━━ MATERIAL SHOWN

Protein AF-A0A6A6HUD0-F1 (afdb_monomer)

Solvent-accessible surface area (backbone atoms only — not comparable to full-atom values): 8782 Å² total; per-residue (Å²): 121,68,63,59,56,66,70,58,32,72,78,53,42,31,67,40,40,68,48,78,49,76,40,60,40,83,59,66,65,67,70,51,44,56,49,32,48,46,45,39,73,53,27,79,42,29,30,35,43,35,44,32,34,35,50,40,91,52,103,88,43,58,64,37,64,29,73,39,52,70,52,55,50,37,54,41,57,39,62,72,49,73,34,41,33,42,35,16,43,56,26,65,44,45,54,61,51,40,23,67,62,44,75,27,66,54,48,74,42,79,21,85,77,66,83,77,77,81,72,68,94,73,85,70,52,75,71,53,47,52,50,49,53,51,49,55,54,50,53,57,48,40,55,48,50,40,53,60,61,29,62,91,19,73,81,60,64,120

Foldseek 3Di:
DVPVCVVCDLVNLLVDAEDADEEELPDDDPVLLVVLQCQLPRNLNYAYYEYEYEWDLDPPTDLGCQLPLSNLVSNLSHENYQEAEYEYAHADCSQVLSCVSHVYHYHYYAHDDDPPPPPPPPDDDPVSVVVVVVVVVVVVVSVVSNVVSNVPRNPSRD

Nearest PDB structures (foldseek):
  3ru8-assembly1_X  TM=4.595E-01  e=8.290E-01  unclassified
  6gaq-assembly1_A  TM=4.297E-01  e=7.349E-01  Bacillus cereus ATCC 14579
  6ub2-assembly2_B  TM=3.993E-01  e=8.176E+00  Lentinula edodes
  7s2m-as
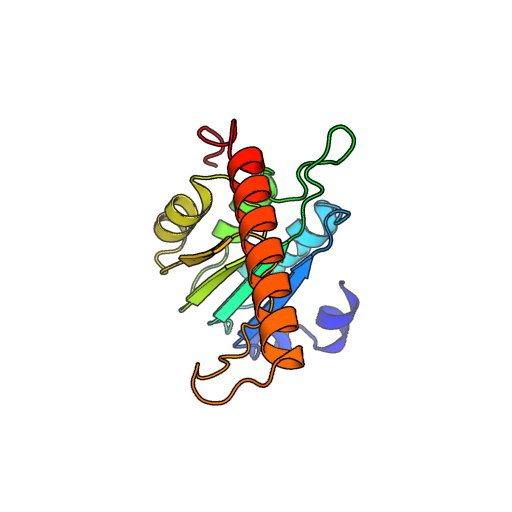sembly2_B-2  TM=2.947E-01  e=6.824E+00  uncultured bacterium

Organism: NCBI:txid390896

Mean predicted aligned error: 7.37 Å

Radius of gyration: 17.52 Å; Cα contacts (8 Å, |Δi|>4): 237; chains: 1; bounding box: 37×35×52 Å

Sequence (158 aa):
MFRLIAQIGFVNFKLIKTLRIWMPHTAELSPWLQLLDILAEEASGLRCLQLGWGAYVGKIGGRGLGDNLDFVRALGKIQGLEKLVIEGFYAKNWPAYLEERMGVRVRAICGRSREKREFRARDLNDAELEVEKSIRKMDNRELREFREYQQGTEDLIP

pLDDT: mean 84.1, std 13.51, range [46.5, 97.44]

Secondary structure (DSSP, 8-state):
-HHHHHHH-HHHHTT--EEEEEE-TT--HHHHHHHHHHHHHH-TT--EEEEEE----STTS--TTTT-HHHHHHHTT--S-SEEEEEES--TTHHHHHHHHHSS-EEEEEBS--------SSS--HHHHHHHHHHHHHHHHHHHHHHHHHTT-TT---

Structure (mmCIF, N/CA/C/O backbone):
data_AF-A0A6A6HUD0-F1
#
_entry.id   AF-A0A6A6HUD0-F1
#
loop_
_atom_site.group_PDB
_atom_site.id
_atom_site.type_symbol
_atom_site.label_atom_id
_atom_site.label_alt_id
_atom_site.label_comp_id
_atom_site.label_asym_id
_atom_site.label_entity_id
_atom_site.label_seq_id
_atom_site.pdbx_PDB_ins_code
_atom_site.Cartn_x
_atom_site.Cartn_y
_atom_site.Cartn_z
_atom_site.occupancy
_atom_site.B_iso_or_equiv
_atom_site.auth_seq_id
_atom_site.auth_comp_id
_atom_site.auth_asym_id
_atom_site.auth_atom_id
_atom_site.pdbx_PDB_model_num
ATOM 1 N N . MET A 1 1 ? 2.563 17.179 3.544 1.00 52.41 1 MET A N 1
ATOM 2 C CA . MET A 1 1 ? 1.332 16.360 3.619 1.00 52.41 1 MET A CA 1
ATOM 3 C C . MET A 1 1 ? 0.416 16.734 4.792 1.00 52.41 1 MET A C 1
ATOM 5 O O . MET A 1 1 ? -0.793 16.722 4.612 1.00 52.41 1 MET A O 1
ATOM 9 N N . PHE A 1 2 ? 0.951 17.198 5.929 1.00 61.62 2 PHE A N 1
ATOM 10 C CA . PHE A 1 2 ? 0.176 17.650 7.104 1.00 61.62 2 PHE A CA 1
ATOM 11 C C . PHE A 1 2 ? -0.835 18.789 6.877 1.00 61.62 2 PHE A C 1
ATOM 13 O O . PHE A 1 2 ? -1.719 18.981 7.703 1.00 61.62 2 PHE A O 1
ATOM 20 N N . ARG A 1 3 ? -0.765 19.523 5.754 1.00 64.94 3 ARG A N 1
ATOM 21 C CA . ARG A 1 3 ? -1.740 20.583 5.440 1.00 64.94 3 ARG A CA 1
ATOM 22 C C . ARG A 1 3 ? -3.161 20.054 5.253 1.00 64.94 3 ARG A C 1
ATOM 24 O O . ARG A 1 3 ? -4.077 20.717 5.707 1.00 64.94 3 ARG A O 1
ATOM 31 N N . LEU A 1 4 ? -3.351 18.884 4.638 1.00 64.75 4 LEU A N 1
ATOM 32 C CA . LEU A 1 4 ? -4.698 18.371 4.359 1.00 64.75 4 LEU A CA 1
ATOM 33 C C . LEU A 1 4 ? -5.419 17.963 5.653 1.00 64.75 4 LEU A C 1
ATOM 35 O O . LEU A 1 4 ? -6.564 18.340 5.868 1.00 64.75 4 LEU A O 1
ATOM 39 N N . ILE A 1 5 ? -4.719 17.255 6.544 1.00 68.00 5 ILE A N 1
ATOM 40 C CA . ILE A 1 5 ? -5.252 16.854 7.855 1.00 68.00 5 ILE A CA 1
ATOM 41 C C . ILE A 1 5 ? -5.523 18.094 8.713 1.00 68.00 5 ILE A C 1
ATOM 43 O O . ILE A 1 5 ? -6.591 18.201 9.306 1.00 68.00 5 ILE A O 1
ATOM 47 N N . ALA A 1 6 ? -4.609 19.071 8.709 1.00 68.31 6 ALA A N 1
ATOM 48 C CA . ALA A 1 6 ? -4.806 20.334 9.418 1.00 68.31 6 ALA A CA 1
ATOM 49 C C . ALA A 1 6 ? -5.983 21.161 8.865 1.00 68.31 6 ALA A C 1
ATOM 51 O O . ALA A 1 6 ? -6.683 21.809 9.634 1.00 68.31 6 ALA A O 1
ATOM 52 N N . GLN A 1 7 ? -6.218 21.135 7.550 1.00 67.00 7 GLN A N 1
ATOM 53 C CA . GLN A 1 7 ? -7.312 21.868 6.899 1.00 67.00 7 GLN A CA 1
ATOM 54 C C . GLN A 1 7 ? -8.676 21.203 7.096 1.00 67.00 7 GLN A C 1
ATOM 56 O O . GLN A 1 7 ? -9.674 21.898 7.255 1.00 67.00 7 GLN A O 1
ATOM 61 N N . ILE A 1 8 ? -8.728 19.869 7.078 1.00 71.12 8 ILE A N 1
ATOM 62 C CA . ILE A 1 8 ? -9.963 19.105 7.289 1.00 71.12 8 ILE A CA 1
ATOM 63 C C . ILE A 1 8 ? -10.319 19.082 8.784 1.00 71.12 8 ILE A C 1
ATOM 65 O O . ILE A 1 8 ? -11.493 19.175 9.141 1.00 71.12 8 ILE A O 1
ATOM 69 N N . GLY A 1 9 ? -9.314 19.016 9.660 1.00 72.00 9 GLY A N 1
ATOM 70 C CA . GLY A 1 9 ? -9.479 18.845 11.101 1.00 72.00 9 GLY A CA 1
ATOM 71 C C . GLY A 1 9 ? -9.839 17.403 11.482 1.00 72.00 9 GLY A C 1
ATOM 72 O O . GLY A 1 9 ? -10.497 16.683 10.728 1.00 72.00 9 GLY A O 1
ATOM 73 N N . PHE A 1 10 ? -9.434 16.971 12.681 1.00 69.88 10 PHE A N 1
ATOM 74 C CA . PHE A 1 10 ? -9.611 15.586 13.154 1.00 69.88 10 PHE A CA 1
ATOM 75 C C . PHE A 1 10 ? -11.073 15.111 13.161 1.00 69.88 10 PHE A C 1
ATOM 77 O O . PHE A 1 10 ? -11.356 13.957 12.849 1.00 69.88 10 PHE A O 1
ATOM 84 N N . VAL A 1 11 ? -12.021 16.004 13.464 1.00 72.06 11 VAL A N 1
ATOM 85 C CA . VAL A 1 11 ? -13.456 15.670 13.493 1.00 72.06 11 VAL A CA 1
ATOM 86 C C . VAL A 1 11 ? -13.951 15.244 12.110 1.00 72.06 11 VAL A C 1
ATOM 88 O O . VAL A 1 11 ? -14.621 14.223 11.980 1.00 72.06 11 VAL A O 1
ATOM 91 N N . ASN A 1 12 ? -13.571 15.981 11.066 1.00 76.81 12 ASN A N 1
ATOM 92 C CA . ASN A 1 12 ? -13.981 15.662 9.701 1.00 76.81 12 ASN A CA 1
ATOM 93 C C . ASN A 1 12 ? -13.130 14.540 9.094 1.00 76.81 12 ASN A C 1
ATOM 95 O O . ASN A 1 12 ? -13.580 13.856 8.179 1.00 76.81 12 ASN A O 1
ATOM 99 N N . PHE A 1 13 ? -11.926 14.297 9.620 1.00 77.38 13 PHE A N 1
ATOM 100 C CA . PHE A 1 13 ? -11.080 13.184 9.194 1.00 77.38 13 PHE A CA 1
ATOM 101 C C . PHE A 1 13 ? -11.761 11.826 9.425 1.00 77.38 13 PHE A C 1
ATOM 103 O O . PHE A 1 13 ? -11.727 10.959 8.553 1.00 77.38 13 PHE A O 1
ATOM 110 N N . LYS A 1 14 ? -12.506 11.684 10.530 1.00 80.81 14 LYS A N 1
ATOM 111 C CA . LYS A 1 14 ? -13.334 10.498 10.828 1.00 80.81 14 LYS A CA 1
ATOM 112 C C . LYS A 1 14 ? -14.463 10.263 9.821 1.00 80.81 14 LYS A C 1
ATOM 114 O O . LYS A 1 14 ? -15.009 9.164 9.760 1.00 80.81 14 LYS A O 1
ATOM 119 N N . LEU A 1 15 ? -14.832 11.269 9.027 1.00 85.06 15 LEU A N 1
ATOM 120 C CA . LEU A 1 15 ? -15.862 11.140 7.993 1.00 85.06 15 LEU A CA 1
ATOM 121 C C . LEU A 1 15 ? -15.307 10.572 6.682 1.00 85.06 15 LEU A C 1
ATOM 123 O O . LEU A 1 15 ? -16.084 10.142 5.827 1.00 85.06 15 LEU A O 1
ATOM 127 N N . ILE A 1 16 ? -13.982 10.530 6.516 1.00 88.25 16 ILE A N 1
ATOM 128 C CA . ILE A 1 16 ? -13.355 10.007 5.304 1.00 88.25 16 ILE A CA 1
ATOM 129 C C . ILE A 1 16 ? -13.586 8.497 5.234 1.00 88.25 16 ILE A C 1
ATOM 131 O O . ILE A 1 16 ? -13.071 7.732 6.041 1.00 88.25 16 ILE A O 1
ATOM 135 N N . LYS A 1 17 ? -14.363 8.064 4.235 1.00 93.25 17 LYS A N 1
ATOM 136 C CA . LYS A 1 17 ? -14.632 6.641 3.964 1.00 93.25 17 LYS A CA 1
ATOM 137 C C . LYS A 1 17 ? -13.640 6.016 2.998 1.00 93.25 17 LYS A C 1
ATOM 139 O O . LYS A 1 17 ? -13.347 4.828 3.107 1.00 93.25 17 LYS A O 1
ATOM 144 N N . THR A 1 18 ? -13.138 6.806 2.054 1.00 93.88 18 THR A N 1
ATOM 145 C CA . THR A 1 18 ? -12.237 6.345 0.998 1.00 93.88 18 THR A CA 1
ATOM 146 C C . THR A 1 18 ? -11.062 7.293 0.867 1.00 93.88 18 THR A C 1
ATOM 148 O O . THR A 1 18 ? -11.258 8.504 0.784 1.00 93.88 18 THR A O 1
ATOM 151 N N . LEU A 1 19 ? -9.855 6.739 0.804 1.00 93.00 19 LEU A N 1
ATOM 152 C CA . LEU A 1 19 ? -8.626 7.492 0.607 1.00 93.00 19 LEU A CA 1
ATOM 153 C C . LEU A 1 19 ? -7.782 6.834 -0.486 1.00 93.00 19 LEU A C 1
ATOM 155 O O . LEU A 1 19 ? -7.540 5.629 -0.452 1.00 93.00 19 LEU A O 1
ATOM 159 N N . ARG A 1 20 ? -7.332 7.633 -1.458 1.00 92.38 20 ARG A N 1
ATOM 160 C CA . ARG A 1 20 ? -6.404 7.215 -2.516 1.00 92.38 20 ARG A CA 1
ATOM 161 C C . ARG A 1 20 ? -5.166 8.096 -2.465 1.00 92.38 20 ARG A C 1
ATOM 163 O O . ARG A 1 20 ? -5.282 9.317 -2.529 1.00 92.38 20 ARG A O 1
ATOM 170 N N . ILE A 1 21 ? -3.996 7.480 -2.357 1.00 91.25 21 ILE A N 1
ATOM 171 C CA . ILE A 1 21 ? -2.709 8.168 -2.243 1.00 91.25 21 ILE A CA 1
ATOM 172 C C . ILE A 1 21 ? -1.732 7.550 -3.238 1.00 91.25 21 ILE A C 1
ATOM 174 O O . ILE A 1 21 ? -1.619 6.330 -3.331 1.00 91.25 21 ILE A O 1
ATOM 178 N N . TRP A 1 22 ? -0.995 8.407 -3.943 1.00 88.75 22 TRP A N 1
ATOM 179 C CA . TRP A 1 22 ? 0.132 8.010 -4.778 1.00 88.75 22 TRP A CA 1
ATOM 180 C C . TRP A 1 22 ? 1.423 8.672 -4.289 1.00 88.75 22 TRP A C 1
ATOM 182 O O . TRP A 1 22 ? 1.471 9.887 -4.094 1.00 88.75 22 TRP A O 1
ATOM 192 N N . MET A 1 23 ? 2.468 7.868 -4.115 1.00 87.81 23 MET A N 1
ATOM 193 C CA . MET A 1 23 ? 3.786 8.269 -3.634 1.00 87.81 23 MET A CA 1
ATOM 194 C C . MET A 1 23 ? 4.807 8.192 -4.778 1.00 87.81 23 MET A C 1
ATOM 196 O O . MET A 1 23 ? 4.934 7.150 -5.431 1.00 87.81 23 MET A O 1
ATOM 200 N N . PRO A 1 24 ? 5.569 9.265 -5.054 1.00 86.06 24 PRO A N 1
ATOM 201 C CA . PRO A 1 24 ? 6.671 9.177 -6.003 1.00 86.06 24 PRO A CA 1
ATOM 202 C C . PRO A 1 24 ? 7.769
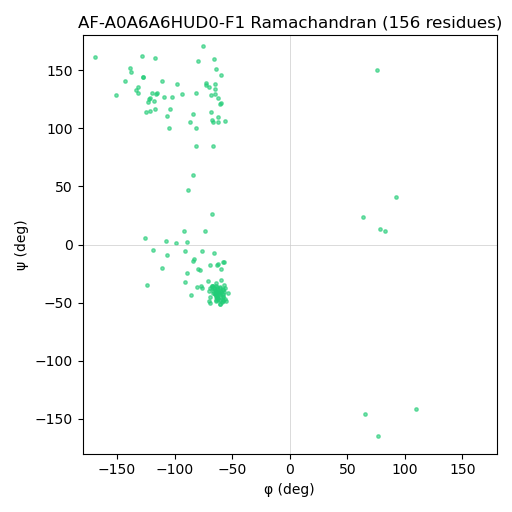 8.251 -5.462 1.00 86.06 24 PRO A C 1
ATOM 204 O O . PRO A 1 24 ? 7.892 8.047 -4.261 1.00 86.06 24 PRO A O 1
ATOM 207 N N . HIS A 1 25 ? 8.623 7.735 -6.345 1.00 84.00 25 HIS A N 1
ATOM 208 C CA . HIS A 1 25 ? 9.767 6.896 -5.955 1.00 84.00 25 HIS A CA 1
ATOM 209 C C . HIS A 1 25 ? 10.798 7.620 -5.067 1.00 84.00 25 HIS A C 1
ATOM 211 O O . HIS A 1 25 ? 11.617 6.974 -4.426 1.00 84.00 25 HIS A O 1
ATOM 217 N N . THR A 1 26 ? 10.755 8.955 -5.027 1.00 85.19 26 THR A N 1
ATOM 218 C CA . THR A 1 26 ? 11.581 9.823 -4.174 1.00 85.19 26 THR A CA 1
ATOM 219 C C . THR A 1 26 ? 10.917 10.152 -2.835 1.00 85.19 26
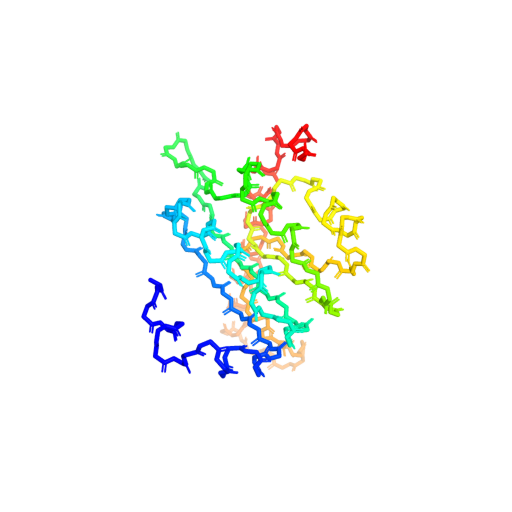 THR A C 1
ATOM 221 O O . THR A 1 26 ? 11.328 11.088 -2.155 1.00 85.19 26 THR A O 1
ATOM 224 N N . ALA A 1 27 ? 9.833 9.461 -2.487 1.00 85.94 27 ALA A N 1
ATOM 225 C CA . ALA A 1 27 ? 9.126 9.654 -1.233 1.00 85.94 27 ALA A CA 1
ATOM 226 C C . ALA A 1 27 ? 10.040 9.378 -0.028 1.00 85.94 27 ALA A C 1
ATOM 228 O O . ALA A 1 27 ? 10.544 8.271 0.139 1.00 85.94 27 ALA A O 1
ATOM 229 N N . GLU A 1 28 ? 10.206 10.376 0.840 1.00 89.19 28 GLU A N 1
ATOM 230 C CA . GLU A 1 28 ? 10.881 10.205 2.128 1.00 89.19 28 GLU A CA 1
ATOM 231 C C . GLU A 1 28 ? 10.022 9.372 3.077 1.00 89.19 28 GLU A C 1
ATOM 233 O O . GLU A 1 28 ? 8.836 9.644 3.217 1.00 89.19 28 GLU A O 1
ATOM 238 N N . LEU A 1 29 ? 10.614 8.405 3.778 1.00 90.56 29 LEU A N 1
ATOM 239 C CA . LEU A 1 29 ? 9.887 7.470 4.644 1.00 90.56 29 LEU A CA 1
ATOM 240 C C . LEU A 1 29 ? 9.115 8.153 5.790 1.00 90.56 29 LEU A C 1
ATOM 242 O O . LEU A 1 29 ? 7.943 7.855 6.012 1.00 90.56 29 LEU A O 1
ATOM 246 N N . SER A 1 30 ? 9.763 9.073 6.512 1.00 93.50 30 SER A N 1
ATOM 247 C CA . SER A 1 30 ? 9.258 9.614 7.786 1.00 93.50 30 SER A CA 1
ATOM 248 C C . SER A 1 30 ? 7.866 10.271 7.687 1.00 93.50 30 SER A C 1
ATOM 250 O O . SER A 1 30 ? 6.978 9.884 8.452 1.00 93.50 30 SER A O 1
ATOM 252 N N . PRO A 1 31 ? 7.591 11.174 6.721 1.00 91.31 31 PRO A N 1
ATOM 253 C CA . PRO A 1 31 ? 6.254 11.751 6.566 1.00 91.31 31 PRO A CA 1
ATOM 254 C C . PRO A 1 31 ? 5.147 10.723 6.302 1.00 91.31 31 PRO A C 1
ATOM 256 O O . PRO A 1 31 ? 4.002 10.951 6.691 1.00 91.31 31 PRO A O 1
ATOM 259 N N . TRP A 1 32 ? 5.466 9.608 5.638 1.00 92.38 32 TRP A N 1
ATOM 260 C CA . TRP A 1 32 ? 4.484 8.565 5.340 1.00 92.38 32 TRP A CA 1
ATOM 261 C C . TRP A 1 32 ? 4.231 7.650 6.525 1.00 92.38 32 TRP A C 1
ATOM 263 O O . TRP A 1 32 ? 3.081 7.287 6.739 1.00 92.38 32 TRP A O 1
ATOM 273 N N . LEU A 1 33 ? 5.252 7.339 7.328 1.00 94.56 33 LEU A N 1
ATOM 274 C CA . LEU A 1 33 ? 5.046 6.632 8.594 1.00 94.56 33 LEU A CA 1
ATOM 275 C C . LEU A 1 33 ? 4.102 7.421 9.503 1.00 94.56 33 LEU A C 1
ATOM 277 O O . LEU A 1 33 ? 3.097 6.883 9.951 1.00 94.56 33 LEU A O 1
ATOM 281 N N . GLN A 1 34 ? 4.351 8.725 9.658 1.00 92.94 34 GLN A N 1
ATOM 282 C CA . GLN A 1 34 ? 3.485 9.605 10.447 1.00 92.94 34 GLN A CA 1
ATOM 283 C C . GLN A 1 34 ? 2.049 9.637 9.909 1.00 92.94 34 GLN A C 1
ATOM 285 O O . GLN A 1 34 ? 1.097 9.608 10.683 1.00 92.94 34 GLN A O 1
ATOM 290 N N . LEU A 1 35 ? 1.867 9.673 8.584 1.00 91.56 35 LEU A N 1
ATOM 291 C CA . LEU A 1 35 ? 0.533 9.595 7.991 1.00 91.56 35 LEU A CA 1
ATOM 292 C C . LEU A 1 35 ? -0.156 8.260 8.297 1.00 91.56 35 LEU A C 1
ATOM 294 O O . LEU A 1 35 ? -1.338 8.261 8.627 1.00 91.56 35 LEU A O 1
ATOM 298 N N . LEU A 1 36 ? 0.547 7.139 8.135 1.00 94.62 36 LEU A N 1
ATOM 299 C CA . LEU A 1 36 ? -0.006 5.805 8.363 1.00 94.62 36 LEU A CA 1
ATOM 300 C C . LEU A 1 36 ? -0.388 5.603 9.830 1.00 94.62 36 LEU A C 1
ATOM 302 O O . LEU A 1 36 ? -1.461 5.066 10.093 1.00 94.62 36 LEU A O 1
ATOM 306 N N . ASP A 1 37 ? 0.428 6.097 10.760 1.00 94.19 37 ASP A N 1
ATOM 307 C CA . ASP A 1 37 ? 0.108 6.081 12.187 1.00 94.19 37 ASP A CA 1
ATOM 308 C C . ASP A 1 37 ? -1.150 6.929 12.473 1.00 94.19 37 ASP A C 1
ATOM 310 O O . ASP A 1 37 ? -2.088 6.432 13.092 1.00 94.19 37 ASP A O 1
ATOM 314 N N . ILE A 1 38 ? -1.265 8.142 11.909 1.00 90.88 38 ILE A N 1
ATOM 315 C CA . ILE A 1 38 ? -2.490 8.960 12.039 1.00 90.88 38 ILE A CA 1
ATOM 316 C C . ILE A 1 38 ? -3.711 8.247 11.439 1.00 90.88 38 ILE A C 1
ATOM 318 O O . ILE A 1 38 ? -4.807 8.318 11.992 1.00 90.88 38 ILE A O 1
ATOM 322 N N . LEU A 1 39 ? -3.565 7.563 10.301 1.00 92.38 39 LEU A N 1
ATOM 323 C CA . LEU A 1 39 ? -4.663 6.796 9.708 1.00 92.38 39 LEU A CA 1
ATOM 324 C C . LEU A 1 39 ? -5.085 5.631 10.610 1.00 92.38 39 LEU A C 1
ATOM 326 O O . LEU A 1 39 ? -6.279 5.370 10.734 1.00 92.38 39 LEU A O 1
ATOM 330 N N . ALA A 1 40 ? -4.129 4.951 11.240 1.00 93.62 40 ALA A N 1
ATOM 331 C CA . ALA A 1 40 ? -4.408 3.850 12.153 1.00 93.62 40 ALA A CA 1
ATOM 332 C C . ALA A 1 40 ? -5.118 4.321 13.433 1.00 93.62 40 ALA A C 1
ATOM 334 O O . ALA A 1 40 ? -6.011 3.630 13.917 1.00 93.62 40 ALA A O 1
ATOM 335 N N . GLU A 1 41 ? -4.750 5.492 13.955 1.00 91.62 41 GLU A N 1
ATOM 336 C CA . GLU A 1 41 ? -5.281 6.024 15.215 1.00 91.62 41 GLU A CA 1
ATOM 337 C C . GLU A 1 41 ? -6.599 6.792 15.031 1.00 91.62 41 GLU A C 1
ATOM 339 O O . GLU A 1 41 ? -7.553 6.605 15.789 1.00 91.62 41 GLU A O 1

━━━━

→ **WHAT IS EXPECTED**: Would you repeat the lines from the one containing "ATOM 335 N N" through the end of the data, exactly, with nothing before or after them?

→ **OUTPUT FOR THIS TASK**:
ATOM 335 N N . GLU A 1 41 ? -4.750 5.492 13.955 1.00 91.62 41 GLU A N 1
ATOM 336 C CA . GLU A 1 41 ? -5.281 6.024 15.215 1.00 91.62 41 GLU A CA 1
ATOM 337 C C . GLU A 1 41 ? -6.599 6.792 15.031 1.00 91.62 41 GLU A C 1
ATOM 339 O O . GLU A 1 41 ? -7.553 6.605 15.789 1.00 91.62 41 GLU A O 1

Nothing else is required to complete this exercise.